Below are the records; copy exactly the stretch from the line containing "ATOM 74 C C" through the line containing "ATOM 115 O O", both ends included, and nothing else.
─── Data to examine
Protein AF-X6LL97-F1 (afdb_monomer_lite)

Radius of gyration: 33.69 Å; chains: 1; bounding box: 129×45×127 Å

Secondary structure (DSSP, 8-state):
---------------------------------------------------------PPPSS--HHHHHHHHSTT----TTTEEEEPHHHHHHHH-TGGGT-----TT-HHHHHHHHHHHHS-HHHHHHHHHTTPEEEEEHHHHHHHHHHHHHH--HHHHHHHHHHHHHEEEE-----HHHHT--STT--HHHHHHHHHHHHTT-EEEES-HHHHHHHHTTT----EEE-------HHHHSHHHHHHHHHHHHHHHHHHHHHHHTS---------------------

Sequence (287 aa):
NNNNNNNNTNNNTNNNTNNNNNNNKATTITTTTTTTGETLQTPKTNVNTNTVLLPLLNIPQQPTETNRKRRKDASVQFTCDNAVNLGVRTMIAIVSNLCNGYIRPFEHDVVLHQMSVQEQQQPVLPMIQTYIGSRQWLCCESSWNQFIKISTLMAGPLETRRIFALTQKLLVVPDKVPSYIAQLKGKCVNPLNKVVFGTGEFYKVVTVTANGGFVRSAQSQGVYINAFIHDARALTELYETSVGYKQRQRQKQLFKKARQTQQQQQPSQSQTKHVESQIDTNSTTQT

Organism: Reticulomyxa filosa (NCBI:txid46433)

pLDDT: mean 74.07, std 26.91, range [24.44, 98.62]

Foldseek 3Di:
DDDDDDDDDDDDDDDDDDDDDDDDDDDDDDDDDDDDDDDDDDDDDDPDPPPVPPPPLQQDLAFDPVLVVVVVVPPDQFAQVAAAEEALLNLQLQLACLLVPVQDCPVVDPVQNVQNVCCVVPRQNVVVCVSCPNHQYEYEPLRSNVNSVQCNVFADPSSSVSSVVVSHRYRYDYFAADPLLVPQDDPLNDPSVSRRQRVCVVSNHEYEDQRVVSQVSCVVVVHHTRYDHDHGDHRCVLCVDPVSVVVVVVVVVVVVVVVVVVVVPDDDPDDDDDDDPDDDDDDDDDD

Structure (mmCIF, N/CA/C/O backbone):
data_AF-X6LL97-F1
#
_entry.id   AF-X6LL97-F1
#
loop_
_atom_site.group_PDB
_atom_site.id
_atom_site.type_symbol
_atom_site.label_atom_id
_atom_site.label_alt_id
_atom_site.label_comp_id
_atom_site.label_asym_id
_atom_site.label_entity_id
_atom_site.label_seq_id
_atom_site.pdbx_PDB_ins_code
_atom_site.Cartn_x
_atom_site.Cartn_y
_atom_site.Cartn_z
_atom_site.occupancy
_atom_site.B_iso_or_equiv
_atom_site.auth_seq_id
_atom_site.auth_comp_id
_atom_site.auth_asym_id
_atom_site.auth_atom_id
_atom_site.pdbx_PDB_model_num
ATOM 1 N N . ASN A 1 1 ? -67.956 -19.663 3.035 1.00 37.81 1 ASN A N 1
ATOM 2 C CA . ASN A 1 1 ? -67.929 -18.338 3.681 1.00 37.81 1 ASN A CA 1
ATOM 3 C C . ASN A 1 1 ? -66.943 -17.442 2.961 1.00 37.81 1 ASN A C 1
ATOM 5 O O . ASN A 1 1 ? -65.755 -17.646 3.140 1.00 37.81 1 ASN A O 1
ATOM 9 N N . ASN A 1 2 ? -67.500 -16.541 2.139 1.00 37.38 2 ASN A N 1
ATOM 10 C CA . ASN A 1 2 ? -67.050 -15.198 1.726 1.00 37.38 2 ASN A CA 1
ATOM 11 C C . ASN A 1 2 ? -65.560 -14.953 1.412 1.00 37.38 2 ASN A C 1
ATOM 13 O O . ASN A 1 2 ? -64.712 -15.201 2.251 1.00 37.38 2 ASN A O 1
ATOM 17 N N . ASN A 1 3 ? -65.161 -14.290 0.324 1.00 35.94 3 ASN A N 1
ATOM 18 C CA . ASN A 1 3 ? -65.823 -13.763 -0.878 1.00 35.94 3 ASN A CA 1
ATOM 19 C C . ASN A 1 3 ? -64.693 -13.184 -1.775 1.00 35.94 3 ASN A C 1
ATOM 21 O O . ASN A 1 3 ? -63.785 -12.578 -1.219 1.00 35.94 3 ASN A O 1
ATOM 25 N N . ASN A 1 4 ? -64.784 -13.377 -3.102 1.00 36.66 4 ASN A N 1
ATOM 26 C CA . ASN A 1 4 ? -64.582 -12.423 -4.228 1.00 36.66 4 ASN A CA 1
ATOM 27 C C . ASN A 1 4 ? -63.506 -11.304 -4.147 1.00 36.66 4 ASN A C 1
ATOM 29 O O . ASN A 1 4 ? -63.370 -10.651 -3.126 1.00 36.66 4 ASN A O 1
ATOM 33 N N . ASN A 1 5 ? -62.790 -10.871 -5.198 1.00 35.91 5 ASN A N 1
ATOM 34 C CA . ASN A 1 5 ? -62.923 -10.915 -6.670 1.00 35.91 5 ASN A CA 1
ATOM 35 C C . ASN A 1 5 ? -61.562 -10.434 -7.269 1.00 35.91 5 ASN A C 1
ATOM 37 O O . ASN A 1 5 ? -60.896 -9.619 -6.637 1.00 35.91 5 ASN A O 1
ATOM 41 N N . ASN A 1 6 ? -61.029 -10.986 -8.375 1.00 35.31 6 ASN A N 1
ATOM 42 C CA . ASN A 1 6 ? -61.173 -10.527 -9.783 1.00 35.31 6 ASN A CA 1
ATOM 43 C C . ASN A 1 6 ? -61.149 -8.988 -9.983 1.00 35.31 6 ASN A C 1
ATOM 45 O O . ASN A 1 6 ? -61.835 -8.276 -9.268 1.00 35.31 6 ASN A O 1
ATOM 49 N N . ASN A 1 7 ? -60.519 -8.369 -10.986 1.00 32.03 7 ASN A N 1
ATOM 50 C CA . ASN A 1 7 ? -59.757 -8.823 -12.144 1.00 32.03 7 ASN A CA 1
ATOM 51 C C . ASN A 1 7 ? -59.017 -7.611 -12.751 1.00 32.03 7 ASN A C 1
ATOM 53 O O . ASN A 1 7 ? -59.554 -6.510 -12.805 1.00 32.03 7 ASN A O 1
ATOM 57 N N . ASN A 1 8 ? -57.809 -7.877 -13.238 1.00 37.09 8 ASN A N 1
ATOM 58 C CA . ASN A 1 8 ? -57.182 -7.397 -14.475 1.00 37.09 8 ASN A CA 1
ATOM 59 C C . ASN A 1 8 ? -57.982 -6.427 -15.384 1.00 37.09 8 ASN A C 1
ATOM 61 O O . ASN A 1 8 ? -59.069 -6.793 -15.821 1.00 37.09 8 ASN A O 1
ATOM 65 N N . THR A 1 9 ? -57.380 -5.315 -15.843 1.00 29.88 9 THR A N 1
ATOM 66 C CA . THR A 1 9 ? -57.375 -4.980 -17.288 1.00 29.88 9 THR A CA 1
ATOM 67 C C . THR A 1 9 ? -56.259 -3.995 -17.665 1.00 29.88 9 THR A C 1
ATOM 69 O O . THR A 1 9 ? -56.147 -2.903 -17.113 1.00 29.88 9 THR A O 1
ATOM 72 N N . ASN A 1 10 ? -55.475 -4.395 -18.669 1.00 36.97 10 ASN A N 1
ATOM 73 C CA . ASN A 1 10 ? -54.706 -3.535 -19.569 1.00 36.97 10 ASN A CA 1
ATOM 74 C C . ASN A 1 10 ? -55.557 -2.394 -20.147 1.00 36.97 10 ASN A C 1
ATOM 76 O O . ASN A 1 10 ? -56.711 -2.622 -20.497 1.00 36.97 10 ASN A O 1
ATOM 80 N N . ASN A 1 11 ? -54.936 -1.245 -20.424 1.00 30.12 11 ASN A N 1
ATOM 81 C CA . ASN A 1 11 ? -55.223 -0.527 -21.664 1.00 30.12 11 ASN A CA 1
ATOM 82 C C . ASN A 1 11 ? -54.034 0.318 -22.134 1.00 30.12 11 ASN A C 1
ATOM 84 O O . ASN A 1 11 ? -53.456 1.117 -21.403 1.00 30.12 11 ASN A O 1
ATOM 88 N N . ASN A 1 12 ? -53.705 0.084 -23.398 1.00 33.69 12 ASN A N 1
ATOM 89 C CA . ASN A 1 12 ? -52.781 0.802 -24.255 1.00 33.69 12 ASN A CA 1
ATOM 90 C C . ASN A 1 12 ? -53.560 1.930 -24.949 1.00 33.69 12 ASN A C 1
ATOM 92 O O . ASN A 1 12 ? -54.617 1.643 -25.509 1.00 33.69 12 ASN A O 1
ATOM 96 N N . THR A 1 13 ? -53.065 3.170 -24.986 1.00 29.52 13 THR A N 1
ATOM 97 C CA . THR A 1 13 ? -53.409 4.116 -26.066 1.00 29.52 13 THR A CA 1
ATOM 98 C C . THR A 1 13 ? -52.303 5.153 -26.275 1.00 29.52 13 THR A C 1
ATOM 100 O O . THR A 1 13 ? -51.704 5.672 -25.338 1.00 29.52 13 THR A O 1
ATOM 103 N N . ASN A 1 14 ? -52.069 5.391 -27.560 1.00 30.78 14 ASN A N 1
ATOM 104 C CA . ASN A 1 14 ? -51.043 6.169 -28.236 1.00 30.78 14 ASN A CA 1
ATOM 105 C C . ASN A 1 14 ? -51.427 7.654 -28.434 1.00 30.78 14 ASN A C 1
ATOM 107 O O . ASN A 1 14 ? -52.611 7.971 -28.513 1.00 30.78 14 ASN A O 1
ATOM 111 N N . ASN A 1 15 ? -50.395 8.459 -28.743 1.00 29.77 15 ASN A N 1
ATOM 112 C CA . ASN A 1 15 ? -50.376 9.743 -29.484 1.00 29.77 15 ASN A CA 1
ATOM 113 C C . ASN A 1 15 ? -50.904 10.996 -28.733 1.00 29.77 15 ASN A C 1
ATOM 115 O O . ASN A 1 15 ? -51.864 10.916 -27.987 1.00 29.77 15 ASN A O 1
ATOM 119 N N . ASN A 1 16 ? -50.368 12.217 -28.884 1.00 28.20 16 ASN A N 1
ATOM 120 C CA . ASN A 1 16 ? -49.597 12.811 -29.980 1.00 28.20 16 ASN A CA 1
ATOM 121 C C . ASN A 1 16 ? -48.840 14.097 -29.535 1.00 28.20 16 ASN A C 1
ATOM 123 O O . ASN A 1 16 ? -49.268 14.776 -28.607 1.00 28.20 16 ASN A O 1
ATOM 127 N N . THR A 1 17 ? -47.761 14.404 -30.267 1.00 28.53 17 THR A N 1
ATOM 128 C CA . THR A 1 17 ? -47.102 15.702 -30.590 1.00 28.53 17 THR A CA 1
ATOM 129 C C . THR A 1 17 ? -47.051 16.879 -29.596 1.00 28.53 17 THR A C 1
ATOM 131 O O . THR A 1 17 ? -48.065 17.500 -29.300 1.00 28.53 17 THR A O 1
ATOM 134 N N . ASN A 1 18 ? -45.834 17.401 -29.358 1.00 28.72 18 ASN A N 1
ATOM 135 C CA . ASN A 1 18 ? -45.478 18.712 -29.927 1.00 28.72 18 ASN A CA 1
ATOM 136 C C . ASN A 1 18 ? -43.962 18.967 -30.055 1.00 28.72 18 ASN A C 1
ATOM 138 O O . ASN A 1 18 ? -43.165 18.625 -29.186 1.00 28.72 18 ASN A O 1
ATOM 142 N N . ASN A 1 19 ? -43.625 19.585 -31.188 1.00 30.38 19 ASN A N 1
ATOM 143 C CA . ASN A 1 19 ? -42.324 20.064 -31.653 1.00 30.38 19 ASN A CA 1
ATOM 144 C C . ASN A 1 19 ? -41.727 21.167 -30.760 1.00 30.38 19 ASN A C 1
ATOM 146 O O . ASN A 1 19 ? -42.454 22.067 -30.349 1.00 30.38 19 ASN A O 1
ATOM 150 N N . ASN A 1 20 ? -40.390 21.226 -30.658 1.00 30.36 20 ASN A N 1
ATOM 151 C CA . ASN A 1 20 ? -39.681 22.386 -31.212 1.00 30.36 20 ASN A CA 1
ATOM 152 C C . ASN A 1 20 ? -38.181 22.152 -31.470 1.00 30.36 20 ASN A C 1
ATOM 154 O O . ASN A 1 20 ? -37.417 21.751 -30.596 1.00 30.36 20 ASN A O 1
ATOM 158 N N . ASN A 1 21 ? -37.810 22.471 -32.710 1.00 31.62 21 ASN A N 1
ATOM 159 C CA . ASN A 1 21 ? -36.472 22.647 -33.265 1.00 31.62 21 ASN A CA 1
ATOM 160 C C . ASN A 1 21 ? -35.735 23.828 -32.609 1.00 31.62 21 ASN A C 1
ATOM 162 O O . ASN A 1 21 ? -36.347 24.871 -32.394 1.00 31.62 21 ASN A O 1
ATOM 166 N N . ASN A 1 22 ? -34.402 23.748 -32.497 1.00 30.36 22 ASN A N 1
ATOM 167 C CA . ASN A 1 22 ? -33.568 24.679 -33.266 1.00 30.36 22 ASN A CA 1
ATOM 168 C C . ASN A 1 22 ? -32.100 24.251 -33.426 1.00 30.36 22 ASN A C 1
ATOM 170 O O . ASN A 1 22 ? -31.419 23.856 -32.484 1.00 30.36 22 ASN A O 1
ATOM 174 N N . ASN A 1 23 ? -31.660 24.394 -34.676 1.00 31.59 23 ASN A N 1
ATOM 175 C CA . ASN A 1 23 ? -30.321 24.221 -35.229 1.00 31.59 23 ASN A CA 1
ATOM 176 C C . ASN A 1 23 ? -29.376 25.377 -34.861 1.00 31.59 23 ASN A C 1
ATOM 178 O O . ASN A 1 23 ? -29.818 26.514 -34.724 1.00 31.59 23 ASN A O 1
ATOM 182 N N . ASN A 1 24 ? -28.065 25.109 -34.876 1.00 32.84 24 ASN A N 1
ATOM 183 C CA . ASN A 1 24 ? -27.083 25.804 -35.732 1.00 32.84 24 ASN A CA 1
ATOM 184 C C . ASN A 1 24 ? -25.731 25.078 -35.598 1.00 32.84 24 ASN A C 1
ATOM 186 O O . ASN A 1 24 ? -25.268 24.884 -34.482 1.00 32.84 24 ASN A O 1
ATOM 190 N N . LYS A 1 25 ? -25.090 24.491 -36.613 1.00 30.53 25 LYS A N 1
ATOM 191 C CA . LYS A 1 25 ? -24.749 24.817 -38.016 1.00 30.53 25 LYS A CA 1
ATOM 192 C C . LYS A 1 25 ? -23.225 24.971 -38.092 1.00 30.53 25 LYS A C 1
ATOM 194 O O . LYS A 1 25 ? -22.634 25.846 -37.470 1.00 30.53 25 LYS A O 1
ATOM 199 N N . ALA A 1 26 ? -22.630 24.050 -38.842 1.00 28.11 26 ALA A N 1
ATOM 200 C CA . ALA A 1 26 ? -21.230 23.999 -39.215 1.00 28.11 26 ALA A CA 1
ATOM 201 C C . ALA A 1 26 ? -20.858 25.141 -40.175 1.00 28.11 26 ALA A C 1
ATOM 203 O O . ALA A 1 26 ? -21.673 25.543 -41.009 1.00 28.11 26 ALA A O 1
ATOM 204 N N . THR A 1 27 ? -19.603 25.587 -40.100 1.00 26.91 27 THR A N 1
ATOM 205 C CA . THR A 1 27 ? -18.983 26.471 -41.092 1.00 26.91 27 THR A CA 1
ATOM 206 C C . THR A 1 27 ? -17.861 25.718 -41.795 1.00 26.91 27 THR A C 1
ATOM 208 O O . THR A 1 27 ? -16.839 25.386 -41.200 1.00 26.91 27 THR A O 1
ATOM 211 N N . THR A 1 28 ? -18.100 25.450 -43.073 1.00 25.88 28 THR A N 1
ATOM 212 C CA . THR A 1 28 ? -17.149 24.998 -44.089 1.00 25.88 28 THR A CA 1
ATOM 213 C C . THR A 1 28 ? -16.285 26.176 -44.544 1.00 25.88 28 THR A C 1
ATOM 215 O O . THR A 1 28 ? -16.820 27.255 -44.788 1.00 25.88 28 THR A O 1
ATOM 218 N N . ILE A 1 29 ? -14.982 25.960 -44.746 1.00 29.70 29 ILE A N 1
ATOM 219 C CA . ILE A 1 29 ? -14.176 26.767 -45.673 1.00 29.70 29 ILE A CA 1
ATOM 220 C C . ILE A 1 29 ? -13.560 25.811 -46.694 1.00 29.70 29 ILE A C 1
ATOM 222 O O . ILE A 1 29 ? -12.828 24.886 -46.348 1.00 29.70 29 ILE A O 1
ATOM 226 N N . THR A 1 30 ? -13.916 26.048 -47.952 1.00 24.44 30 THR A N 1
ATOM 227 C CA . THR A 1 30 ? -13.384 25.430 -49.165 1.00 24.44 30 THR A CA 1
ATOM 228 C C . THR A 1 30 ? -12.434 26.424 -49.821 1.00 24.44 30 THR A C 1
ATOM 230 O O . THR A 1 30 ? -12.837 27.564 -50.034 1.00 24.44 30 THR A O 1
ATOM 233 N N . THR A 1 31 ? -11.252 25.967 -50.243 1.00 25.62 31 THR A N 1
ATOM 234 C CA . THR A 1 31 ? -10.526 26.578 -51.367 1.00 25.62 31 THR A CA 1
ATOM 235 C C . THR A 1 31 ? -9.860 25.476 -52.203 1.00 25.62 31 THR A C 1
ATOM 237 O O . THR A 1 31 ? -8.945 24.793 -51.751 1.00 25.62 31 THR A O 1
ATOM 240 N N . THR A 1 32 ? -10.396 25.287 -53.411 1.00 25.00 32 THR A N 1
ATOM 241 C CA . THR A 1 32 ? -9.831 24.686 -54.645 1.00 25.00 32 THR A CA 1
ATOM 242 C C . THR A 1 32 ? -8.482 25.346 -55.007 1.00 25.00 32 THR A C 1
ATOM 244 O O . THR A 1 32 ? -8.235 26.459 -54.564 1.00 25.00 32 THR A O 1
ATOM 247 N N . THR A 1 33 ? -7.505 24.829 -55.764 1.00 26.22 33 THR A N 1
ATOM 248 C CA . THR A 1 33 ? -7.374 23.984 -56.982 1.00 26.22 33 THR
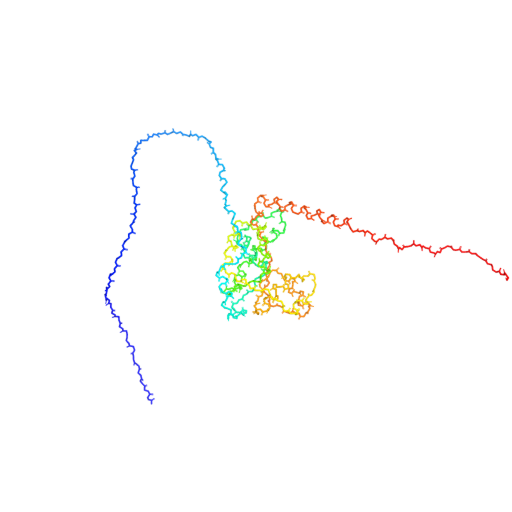 A CA 1
ATOM 249 C C . THR A 1 33 ? -5.829 23.816 -57.149 1.00 26.22 33 THR A C 1
ATOM 251 O O . THR A 1 33 ? -5.097 24.691 -56.697 1.00 26.22 33 THR A O 1
ATOM 254 N N . THR A 1 34 ? -5.186 22.785 -57.712 1.00 24.70 34 THR A N 1
ATOM 255 C CA . THR A 1 34 ? -5.140 22.395 -59.137 1.00 24.70 34 THR A CA 1
ATOM 256 C C . THR A 1 34 ? -4.197 21.183 -59.302 1.00 24.70 34 THR A C 1
ATOM 258 O O . THR A 1 34 ? -3.212 21.037 -58.585 1.00 24.70 34 THR A O 1
ATOM 261 N N . THR A 1 35 ? -4.543 20.359 -60.283 1.00 26.89 35 THR A N 1
ATOM 262 C CA . THR A 1 35 ? -3.933 19.180 -60.921 1.00 26.89 35 THR A CA 1
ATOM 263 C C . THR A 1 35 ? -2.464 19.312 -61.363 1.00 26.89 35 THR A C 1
──────
# [Answer to this task]
ATOM 74 C C . ASN A 1 10 ? -55.557 -2.394 -20.147 1.00 36.97 10 ASN A C 1
ATOM 76 O O . ASN A 1 10 ? -56.711 -2.622 -20.497 1.00 36.97 10 ASN A O 1
ATOM 80 N N . ASN A 1 11 ? -54.936 -1.245 -20.424 1.00 30.12 11 ASN A N 1
ATOM 81 C CA . ASN A 1 11 ? -55.223 -0.527 -21.664 1.00 30.12 11 ASN A CA 1
ATOM 82 C C . ASN A 1 11 ? -54.034 0.318 -22.134 1.00 30.12 11 ASN A C 1
ATOM 84 O O . ASN A 1 11 ? -53.456 1.117 -21.403 1.00 30.12 11 ASN A O 1
ATOM 88 N N . ASN A 1 12 ? -53.705 0.084 -23.398 1.00 33.69 12 ASN A N 1
ATOM 89 C CA . ASN A 1 12 ? -52.781 0.802 -24.255 1.00 33.69 12 ASN A CA 1
ATOM 90 C C . ASN A 1 12 ? -53.560 1.930 -24.949 1.00 33.69 12 ASN A C 1
ATOM 92 O O . ASN A 1 12 ? -54.617 1.643 -25.509 1.00 33.69 12 ASN A O 1
ATOM 96 N N . THR A 1 13 ? -53.065 3.170 -24.986 1.00 29.52 13 THR A N 1
ATOM 97 C CA . THR A 1 13 ? -53.409 4.116 -26.066 1.00 29.52 13 THR A CA 1
ATOM 98 C C . THR A 1 13 ? -52.303 5.153 -26.275 1.00 29.52 13 THR A C 1
ATOM 100 O O . THR A 1 13 ? -51.704 5.672 -25.338 1.00 29.52 13 THR A O 1
ATOM 103 N N . ASN A 1 14 ? -52.069 5.391 -27.560 1.00 30.78 14 ASN A N 1
ATOM 104 C CA . ASN A 1 14 ? -51.043 6.169 -28.236 1.00 30.78 14 ASN A CA 1
ATOM 105 C C . ASN A 1 14 ? -51.427 7.654 -28.434 1.00 30.78 14 ASN A C 1
ATOM 107 O O . ASN A 1 14 ? -52.611 7.971 -28.513 1.00 30.78 14 ASN A O 1
ATOM 111 N N . ASN A 1 15 ? -50.395 8.459 -28.743 1.00 29.77 15 ASN A N 1
ATOM 112 C CA . ASN A 1 15 ? -50.376 9.743 -29.484 1.00 29.77 15 ASN A CA 1
ATOM 113 C C . ASN A 1 15 ? -50.904 10.996 -28.733 1.00 29.77 15 ASN A C 1
ATOM 115 O O . ASN A 1 15 ? -51.864 10.916 -27.987 1.00 29.77 15 ASN A O 1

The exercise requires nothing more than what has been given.